Brain organoids help identify Alzheimer's drug target

A potential new gene target for Alzheimer's disease treatment has been identified using brain organoids.

Alzheimer's causes changes in brain development that begin years before symptoms are observed. This is especially true in familial Alzheimer's disease, a subset of the condition caused by specific mutations that tend to cause earlier onset dementia. Due to the difficulty in studying the brains of living people, researchers at ShanghaiTech University, China, used stem cells from patients with genetically-inherited Alzheimer's disease to create organoids.

'[Previous studies] only focused on the description of phenotypes in Alzheimer's disease cerebral organoids, but did not conduct further studies on specific pathogenic mechanisms' said the authors of the study published in Stem Cell Reports.
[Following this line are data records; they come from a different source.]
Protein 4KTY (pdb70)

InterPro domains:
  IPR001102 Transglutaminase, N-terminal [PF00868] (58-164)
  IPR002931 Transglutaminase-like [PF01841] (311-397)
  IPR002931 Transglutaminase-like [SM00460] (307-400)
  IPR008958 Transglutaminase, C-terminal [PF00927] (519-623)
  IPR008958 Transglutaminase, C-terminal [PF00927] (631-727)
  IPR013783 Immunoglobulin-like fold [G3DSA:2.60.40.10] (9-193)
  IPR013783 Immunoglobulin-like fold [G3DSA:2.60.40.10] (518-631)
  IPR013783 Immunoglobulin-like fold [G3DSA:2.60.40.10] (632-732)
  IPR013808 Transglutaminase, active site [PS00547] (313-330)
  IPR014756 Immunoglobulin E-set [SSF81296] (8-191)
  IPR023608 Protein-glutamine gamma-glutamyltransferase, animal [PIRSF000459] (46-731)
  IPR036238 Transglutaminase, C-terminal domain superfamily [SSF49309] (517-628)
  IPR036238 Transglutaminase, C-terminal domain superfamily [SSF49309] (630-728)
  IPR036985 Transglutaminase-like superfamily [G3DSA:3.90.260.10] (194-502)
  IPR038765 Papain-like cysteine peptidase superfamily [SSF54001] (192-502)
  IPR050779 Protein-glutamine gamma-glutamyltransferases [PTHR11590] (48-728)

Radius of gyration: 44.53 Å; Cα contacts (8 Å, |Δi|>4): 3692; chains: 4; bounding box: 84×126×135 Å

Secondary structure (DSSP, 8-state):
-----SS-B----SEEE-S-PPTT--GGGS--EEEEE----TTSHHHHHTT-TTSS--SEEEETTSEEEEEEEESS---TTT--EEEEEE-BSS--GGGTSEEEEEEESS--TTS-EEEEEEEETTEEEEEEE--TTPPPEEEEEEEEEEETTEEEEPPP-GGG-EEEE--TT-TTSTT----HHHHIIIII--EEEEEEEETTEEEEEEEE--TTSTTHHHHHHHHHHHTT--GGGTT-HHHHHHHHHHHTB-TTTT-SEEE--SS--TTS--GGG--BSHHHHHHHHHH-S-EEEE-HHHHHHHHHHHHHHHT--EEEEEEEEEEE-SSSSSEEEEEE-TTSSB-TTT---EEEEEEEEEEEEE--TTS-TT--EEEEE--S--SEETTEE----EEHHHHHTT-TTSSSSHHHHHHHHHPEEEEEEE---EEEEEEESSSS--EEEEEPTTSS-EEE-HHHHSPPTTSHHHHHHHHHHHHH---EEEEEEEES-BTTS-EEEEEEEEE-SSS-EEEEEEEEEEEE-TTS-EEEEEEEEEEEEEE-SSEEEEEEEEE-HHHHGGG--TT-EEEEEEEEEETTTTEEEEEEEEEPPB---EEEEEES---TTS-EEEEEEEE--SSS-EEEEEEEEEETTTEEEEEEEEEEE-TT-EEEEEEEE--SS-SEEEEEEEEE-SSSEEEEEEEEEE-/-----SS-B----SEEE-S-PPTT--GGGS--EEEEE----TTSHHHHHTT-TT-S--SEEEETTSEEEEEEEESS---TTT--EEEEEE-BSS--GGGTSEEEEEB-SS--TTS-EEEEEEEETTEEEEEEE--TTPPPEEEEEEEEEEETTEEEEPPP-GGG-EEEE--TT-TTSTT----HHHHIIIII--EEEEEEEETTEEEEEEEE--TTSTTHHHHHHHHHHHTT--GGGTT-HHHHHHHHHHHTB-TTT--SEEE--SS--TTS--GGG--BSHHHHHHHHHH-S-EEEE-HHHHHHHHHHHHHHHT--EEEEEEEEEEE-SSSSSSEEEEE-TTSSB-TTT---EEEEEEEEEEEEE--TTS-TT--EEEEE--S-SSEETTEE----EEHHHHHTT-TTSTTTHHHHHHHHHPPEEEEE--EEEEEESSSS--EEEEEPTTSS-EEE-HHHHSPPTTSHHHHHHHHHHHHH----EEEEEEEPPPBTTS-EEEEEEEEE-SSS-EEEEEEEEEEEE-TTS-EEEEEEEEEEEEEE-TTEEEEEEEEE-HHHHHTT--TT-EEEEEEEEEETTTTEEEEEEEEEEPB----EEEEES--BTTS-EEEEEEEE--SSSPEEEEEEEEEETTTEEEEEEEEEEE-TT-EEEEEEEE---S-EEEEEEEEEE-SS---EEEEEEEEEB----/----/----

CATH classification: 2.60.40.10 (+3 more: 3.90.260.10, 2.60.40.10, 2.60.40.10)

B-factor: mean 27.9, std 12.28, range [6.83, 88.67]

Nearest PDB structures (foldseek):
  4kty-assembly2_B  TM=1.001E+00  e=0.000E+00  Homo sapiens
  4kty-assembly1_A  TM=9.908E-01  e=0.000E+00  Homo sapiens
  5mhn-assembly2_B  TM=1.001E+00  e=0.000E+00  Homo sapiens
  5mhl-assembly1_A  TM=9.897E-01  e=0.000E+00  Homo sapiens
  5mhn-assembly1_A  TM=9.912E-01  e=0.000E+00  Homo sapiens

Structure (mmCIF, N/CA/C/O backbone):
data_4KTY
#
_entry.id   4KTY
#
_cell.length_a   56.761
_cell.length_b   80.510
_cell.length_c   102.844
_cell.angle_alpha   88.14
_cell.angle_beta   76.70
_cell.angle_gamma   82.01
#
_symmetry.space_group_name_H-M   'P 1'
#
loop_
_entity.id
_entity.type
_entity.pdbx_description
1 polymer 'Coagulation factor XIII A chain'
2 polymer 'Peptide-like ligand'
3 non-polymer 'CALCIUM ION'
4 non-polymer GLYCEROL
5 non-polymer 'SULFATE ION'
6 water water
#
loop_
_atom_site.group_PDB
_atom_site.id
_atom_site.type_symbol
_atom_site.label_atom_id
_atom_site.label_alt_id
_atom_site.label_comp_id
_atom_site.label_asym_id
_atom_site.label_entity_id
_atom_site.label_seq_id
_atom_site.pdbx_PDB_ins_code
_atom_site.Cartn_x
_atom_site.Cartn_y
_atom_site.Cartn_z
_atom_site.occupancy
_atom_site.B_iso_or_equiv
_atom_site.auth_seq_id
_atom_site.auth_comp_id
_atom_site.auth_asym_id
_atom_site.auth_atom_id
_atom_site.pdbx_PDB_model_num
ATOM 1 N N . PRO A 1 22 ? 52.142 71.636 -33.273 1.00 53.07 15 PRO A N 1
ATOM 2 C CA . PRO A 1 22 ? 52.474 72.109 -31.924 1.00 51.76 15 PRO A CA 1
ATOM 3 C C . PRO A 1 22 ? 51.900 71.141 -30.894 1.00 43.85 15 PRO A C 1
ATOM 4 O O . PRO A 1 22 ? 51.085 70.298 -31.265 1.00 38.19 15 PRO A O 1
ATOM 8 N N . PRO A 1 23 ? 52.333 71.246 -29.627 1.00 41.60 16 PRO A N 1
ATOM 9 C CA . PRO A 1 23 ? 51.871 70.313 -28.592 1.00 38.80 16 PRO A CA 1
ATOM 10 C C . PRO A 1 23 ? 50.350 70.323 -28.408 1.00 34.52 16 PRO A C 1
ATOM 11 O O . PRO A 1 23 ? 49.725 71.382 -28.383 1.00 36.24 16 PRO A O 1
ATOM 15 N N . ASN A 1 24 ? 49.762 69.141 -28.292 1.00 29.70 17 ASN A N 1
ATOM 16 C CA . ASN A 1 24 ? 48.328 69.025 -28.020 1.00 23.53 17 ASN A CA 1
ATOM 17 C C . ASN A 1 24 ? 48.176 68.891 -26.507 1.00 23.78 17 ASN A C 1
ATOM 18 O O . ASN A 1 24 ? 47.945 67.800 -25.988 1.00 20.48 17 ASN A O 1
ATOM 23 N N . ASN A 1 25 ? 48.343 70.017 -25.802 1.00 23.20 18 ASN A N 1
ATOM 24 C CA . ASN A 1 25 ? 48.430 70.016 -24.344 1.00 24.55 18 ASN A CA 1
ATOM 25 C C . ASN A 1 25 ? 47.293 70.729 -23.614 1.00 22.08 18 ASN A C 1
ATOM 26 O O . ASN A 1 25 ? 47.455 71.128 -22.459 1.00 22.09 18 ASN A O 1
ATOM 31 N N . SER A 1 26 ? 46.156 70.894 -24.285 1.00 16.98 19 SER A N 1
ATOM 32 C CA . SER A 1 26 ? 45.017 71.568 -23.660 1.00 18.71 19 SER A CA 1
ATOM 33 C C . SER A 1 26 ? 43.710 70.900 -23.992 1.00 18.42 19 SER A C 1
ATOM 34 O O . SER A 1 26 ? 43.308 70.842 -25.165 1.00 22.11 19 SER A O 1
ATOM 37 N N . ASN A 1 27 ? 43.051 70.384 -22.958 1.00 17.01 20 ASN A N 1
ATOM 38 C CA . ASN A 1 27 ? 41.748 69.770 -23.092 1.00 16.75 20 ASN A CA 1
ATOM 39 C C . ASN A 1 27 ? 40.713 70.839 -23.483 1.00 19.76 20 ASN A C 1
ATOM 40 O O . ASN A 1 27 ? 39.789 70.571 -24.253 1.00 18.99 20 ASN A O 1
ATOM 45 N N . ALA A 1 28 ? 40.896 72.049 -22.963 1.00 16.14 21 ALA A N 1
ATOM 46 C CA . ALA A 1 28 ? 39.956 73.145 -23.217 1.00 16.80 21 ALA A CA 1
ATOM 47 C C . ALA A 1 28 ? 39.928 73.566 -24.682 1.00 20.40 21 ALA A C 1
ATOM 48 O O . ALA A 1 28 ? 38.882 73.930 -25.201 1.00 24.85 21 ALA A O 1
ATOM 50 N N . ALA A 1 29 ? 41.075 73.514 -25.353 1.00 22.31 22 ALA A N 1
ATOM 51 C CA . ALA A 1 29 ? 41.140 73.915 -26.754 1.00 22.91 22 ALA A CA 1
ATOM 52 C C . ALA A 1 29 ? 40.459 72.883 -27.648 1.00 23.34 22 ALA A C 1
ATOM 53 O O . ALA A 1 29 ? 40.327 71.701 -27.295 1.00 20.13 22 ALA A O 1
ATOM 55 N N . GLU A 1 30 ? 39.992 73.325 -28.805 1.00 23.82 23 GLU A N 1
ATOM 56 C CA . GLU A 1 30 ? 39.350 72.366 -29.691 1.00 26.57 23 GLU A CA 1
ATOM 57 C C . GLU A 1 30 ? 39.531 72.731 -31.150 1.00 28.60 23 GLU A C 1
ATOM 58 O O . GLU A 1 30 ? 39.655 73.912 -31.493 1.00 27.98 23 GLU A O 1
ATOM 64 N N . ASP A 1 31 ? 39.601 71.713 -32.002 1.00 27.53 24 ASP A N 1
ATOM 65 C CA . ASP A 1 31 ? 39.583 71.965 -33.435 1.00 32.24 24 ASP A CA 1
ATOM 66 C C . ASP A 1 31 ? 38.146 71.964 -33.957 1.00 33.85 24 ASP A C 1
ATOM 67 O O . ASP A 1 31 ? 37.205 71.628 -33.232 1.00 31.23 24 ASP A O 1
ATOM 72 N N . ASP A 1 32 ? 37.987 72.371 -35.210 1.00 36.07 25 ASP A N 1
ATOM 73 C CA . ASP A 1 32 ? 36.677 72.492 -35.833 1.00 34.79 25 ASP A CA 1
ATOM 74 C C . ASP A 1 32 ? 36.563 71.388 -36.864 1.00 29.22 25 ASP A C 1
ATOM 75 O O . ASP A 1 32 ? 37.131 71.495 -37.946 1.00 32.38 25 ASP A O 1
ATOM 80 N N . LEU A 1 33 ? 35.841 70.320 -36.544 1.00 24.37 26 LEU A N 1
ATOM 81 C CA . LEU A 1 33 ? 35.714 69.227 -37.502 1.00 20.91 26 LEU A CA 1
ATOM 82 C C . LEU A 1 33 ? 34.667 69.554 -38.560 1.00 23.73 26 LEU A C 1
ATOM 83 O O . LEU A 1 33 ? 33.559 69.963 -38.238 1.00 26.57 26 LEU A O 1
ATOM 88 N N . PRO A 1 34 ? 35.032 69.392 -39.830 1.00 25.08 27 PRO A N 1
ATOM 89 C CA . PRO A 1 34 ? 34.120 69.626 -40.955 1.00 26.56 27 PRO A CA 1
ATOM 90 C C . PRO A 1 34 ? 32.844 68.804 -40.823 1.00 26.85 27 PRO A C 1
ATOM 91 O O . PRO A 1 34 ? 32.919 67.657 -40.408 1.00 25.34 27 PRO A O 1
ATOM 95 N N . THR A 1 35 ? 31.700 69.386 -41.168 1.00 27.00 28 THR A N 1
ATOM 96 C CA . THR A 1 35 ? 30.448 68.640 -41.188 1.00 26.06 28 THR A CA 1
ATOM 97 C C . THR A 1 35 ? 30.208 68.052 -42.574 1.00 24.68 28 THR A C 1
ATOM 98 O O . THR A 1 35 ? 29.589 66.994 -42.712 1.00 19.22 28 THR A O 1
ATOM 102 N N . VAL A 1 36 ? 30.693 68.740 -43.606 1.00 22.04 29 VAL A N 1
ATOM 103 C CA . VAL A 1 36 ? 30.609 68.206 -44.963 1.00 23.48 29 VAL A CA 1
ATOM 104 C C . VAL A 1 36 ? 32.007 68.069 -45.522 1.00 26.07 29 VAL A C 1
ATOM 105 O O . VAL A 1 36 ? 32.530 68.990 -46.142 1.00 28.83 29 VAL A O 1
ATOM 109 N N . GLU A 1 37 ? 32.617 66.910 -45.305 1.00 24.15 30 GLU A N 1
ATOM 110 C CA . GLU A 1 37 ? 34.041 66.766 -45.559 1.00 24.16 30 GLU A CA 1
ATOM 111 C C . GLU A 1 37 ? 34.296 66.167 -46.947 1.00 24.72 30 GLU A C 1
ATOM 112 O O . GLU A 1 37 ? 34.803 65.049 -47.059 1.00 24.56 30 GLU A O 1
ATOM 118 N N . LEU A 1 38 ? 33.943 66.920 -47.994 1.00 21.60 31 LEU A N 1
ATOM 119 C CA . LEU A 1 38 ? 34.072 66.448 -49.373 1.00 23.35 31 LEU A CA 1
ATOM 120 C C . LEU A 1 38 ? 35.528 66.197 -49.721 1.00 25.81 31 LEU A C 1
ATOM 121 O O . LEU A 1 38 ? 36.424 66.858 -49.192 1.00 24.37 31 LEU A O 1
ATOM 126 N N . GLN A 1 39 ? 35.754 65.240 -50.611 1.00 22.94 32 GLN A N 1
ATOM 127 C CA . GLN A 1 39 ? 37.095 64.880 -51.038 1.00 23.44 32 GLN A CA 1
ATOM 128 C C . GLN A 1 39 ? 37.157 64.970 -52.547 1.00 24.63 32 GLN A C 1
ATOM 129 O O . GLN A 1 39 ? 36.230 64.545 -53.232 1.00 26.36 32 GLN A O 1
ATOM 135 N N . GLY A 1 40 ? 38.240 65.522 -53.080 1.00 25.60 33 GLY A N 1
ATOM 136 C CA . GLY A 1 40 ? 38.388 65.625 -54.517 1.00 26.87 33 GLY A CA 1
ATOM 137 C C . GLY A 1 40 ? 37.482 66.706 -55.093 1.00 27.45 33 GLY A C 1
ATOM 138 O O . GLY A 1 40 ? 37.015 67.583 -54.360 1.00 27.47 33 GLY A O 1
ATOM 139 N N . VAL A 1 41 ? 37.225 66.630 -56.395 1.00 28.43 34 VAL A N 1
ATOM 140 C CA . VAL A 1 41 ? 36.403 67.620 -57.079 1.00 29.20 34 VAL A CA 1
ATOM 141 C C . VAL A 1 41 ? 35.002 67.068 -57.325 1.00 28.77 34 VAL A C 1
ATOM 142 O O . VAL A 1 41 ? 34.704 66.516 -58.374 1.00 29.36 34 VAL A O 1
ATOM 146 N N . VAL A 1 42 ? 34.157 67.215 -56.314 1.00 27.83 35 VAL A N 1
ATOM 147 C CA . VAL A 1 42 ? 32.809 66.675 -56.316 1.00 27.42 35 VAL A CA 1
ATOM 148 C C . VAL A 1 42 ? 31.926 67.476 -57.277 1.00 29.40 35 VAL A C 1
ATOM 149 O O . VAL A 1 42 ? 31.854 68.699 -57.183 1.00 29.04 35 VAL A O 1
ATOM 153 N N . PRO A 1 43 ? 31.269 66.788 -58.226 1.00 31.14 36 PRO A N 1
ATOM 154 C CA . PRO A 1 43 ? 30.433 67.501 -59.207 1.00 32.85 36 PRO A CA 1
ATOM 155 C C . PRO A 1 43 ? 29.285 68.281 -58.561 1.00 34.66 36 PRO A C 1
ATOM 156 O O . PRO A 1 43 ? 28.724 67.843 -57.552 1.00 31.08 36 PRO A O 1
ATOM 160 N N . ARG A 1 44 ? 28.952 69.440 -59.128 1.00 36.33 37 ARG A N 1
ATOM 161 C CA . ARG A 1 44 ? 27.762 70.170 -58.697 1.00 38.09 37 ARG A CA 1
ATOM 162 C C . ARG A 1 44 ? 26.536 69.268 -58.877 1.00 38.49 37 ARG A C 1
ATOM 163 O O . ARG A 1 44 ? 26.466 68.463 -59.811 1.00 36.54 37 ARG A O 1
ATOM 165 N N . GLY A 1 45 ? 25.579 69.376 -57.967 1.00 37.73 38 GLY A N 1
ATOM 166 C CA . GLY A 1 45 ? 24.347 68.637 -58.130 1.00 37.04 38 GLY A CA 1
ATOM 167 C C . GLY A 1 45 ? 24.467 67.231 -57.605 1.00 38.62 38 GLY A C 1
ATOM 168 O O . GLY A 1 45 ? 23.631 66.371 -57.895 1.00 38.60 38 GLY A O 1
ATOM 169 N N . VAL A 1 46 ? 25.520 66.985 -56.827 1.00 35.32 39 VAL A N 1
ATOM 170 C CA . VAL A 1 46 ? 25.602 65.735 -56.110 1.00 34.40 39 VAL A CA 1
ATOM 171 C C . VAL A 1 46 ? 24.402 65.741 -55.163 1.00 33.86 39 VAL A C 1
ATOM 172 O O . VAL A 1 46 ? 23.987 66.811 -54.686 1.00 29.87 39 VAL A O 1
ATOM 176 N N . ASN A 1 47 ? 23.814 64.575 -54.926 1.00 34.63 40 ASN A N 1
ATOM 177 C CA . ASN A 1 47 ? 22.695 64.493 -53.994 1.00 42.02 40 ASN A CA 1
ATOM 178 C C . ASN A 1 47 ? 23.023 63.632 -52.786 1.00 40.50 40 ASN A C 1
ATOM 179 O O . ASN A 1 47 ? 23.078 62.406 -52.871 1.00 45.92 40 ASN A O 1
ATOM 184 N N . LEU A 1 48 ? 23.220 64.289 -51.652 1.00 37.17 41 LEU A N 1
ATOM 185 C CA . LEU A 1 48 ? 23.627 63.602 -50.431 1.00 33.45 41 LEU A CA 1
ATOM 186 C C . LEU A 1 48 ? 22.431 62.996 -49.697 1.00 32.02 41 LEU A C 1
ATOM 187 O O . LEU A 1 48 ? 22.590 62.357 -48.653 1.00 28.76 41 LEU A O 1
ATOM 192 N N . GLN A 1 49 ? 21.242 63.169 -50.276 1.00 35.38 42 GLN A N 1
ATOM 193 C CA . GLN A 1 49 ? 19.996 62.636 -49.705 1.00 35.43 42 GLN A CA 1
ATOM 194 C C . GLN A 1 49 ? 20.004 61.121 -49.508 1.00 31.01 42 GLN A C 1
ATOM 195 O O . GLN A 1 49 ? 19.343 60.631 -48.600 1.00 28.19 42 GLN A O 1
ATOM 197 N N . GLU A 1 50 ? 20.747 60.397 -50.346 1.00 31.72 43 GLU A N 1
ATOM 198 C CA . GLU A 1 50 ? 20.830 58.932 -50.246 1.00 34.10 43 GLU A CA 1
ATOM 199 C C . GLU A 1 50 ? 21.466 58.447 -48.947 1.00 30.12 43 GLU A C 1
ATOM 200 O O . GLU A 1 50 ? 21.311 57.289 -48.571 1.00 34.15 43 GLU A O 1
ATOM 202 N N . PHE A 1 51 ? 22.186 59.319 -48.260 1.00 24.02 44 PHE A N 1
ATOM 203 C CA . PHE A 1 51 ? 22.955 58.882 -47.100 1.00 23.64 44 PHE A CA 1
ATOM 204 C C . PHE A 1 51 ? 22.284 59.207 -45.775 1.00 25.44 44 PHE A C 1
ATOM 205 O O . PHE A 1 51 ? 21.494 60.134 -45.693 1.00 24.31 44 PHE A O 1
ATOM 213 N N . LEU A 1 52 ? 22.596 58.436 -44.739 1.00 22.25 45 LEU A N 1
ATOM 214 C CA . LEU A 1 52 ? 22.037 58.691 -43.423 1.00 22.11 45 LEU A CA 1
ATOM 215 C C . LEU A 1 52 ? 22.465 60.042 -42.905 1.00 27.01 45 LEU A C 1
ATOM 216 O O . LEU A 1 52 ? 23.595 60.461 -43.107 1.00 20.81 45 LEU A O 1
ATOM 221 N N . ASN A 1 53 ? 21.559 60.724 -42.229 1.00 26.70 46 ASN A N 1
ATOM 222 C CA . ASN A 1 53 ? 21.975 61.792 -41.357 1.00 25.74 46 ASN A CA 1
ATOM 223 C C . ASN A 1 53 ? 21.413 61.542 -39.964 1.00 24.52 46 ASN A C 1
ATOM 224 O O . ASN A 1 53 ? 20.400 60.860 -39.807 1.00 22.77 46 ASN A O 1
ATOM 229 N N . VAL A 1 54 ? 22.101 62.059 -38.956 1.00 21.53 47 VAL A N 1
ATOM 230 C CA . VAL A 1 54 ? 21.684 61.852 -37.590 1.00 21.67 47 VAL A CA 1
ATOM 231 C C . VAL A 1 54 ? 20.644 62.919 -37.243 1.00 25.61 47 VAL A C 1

Patients with two different types of familial Alzheimer's-causing mutations took part in the study. Organoids carrying each mutation displayed characteristics of the disease, such as increased cell death and changes in gene expression.

The team noted that one gene – TMSB4X, which encodes a protein called Tβ4 – exhibited decreased expression in both organoids. They tried treating the organoids with Tβ4 to compensate for this reduction, which improved the survival of neurons and reduced the abnormal expression of other genes.

To test how Tβ4 could affect disease progression later in life, they used a mouse model of one of the Alzheimer's mutations, which was dosed with a virus vector that causes increased expression of Tβ4. They observed that several defects in neuronal function in the mice were reduced, alongside the signs of Alzheimer's pathology in their brains.

The team suggest that TMSB4X could protect neurons from dysfunction in Alzheimer's, and that its reduced expression in the organoids may be part of the reason that they showed aspects of the disease.

'This study has identified Tβ4 as a neuroprotective factor that may mitigate altered neurogenesis and Alzheimer's disease pathology, highlighting a potential for disease prevention' said the authors, led by Professor Zhen-Ge Luo.

More research will be needed to determine the therapeutic relevance of the findings. Organoids only model early brain development, and it is impossible to tell whether the effects of Tβ4 would be similar in older humans. The study also does not explain the mechanism by which Tβ4 acts as a neuroprotective factor.